**Exercise description**
For the entries below, print exactly the lines between the line holding "ATOM 157 N N" and the line holding "ATOM 168 O O", inclusive, and nothing else.

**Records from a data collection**
▬▬▬

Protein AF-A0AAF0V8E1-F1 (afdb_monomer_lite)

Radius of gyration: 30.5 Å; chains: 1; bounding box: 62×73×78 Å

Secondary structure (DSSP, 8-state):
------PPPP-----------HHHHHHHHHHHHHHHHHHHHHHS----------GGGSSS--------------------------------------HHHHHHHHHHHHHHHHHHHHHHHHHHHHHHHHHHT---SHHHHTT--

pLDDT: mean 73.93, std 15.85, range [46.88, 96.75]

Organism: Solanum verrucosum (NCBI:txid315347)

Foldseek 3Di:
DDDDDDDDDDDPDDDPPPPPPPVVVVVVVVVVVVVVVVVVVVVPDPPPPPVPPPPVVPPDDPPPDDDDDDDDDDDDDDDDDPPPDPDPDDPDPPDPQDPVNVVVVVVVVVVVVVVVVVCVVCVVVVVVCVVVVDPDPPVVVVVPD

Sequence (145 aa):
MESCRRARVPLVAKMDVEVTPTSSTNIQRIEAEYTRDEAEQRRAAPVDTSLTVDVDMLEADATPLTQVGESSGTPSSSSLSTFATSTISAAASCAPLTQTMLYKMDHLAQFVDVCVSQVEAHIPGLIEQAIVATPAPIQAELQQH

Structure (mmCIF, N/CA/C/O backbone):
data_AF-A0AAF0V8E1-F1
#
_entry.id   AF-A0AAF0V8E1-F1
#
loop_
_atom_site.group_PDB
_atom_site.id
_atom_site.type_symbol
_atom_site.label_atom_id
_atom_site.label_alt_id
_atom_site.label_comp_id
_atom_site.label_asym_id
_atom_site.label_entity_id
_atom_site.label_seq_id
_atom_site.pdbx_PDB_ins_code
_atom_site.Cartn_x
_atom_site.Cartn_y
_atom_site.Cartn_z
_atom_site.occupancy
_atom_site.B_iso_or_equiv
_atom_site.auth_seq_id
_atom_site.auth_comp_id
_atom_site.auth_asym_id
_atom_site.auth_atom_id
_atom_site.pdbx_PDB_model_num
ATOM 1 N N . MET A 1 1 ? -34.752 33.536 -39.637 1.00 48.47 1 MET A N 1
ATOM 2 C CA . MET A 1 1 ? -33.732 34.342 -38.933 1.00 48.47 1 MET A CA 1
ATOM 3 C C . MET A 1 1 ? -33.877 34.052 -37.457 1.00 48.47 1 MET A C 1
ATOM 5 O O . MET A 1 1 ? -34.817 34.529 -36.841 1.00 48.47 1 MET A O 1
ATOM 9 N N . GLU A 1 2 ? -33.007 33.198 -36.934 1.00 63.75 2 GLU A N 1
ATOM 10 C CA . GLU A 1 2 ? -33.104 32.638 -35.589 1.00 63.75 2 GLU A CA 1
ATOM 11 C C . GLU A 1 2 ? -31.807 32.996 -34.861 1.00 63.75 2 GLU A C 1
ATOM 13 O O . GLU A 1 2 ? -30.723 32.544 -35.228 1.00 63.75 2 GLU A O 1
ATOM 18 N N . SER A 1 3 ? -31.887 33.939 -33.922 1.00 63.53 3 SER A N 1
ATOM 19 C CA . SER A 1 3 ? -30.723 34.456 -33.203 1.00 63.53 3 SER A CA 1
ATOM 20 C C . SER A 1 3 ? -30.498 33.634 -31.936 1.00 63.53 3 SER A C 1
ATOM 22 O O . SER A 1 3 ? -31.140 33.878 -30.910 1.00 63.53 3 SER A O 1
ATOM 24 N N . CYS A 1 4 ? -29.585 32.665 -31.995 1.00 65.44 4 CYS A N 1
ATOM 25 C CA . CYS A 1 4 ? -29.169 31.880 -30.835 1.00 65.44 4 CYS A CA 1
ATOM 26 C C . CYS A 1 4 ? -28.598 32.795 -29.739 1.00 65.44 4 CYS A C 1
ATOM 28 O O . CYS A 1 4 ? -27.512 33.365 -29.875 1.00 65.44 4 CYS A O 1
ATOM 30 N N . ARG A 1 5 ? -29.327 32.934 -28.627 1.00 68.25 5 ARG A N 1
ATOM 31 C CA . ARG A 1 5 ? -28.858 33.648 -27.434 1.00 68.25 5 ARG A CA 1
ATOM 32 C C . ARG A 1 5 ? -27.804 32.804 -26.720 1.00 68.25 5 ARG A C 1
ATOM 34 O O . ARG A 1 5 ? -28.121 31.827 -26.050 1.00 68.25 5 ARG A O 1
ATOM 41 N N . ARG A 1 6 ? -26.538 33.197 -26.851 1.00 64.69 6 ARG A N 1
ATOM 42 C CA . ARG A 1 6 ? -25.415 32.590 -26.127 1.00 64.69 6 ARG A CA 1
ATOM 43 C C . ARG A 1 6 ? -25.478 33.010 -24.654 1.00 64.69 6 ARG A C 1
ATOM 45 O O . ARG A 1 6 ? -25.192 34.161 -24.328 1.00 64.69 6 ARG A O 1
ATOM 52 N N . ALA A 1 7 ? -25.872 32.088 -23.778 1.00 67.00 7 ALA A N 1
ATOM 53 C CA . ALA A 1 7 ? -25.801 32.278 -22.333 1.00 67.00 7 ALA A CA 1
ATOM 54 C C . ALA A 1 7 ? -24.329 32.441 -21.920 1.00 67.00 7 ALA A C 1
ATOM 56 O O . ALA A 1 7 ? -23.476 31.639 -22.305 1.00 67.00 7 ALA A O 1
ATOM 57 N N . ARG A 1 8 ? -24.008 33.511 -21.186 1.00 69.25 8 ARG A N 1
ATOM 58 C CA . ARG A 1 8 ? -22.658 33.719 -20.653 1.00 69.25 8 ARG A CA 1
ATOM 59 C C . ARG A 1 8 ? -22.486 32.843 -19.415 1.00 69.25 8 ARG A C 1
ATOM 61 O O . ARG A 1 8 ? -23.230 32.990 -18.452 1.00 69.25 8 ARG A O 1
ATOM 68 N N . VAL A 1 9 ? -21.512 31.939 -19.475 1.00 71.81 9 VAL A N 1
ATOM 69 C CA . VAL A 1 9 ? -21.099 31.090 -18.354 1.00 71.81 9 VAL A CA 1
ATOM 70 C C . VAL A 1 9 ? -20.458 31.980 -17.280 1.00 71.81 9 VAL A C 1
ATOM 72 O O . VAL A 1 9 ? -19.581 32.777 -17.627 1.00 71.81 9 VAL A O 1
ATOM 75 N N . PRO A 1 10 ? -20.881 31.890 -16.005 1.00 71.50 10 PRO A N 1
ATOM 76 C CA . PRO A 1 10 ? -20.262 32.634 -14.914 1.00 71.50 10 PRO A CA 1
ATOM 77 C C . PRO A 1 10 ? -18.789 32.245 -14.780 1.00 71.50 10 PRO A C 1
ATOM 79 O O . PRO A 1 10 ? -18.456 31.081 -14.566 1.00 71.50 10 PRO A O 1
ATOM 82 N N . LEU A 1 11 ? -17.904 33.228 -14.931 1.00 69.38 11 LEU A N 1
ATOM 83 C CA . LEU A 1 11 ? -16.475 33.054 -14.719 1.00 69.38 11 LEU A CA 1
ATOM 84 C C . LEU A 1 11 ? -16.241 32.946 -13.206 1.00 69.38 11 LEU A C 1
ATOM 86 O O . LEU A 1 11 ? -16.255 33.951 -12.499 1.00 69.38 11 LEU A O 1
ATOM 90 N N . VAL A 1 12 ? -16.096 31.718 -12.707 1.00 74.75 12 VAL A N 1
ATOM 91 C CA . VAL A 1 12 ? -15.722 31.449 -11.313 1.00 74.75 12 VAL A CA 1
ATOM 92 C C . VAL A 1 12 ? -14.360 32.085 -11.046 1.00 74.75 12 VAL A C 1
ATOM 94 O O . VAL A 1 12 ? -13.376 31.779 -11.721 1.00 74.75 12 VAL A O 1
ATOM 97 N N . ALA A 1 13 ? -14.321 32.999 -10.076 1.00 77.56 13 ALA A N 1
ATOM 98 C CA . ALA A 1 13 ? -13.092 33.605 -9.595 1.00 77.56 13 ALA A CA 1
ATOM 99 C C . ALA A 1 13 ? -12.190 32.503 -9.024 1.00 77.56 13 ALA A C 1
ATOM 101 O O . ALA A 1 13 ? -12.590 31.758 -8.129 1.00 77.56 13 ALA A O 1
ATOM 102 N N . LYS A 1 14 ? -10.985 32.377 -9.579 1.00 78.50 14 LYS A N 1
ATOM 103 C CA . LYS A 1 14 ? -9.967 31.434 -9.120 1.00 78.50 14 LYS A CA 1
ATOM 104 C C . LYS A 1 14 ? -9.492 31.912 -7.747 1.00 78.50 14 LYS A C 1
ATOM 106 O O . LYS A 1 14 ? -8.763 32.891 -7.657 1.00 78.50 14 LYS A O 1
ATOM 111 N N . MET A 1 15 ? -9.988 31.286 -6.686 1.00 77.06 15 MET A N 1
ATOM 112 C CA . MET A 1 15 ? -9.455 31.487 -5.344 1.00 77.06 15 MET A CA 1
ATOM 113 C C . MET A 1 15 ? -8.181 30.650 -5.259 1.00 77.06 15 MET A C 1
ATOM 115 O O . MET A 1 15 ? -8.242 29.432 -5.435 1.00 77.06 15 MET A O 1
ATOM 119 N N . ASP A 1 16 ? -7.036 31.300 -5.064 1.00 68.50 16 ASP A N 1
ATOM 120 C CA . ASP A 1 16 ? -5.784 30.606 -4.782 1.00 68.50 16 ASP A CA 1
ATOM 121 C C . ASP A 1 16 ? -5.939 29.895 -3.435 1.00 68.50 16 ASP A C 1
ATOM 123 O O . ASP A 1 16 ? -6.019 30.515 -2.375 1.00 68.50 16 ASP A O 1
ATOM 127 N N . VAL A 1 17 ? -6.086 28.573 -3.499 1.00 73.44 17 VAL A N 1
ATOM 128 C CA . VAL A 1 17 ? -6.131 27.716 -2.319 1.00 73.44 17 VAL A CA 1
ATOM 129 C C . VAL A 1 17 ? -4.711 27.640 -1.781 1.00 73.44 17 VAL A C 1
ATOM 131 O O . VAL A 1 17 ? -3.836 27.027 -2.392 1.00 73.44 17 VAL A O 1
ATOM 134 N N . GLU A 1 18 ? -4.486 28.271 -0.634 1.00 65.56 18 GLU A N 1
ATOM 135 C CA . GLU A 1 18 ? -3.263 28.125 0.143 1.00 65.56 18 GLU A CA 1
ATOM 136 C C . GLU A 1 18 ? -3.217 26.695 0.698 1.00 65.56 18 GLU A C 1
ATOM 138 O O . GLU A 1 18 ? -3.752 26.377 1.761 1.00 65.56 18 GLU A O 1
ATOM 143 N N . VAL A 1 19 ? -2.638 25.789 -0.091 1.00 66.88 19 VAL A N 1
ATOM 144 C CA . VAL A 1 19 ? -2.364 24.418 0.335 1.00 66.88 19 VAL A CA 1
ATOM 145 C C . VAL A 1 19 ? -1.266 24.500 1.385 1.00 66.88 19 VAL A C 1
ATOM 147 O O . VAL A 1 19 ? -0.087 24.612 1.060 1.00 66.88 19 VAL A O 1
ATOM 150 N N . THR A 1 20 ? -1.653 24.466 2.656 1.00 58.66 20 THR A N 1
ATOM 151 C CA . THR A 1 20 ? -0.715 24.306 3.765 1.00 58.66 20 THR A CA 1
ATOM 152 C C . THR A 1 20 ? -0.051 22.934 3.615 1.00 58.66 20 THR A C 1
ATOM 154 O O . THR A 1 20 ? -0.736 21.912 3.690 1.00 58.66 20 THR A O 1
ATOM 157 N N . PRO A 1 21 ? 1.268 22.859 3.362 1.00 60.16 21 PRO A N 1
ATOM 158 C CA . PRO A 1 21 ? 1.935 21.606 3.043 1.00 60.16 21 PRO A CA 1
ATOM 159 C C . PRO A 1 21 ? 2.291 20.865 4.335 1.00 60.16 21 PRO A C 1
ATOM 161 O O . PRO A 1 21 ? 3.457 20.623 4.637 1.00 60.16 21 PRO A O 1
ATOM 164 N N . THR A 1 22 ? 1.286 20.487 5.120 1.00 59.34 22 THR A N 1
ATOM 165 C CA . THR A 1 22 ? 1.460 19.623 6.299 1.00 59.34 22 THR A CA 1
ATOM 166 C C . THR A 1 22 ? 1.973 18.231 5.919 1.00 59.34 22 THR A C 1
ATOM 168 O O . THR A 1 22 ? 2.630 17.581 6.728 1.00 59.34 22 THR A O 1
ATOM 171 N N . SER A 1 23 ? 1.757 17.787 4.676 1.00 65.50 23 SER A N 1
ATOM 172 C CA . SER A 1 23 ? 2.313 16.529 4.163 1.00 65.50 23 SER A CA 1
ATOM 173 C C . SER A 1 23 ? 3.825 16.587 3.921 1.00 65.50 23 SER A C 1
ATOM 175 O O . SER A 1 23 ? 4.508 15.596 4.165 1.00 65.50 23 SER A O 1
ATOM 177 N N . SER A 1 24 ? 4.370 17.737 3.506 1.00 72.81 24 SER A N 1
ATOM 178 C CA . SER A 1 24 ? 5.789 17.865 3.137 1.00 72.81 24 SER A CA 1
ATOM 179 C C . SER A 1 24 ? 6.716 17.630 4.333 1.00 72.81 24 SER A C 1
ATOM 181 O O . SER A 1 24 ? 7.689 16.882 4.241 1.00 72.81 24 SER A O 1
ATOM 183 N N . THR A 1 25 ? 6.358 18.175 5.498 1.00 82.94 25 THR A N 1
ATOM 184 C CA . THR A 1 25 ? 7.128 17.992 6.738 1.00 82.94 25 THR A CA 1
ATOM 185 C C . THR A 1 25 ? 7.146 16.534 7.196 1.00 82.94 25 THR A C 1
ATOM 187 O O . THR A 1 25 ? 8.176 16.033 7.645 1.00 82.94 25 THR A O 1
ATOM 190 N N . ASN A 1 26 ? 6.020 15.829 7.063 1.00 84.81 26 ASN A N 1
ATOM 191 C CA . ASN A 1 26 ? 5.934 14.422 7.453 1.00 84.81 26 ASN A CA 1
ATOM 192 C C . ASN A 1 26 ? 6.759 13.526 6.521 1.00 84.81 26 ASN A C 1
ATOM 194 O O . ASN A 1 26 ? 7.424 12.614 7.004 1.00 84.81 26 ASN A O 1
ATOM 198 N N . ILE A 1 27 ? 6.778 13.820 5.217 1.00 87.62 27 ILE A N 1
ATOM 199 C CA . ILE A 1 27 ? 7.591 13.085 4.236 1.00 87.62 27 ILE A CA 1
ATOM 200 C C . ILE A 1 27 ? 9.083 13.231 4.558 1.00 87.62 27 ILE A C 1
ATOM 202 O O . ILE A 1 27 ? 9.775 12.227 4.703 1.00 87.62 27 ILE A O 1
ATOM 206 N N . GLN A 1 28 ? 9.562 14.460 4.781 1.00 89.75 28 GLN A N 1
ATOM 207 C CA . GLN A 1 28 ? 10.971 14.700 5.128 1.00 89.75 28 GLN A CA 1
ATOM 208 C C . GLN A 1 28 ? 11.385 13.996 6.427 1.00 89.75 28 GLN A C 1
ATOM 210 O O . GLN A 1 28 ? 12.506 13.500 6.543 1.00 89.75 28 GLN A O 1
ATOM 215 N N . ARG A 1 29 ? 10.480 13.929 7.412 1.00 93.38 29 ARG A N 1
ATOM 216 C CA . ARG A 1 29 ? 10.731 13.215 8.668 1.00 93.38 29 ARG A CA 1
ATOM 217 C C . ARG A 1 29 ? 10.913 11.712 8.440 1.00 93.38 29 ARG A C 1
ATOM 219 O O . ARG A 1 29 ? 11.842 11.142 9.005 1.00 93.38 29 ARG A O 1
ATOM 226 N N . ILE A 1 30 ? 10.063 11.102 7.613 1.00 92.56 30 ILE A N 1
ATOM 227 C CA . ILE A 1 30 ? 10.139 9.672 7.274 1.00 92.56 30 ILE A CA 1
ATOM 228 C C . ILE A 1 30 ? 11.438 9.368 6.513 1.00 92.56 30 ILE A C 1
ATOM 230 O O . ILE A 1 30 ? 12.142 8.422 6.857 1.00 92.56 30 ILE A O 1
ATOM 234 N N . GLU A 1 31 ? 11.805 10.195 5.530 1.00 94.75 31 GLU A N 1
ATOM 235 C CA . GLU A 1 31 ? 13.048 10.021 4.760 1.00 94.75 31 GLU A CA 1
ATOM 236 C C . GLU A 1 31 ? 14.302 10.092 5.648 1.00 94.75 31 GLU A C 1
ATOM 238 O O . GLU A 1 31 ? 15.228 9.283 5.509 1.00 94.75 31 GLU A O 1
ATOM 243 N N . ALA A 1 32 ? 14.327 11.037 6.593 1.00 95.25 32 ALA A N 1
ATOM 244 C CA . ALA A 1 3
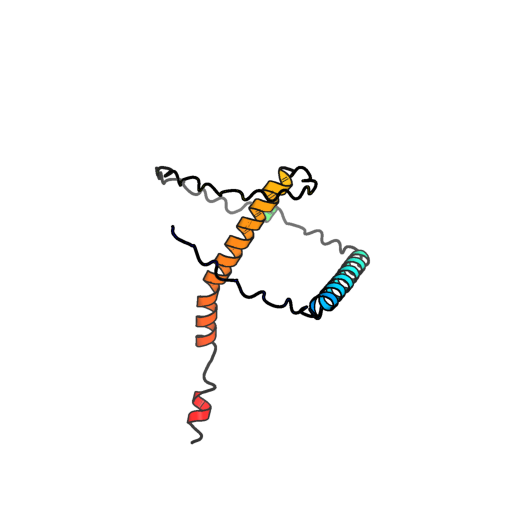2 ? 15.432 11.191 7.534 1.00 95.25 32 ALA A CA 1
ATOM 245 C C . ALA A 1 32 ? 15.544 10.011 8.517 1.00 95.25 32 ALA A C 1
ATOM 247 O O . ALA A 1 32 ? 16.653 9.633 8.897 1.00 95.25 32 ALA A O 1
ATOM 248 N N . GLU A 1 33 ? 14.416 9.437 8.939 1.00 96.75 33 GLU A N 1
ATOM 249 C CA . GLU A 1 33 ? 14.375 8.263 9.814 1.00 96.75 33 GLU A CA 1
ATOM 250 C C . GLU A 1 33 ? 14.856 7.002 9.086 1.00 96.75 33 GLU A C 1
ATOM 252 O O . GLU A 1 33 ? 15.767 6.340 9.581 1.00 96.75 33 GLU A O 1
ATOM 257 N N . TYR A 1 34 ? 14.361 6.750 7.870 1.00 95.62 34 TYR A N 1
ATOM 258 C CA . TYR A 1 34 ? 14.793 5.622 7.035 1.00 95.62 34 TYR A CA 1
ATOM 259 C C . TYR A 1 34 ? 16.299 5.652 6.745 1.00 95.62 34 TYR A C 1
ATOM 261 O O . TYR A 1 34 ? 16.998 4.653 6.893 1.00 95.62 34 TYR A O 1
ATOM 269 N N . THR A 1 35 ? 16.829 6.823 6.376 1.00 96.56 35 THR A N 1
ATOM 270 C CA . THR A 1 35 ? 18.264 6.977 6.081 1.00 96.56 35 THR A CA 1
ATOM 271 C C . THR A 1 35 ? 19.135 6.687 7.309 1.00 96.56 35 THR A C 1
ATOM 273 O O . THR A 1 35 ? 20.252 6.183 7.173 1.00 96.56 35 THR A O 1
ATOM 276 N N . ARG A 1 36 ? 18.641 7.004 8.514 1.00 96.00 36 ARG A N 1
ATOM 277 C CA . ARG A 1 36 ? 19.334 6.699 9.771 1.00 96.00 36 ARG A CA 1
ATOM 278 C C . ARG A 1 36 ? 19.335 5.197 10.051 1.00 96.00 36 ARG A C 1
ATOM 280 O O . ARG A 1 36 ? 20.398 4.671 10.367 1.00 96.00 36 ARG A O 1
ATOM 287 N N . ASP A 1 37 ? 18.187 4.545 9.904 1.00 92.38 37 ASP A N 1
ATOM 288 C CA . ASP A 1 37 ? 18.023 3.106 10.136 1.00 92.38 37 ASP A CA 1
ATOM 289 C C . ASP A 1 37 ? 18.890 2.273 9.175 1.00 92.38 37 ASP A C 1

▬▬▬

**Solution for this task**
ATOM 157 N N . PRO A 1 21 ? 1.268 22.859 3.362 1.00 60.16 21 PRO A N 1
ATOM 158 C CA . PRO A 1 21 ? 1.935 21.606 3.043 1.00 60.16 21 PRO A CA 1
ATOM 159 C C . PRO A 1 21 ? 2.291 20.865 4.335 1.00 60.16 21 PRO A C 1
ATOM 161 O O . PRO A 1 21 ? 3.457 20.623 4.637 1.00 60.16 21 PRO A O 1
ATOM 164 N N . THR A 1 22 ? 1.286 20.487 5.120 1.00 59.34 22 THR A N 1
ATOM 165 C CA . THR A 1 22 ? 1.460 19.623 6.299 1.00 59.34 22 THR A CA 1
ATOM 166 C C . THR A 1 22 ? 1.973 18.231 5.919 1.00 59.34 22 THR A C 1
ATOM 168 O O . THR A 1 22 ? 2.630 17.581 6.728 1.00 59.34 22 THR A O 1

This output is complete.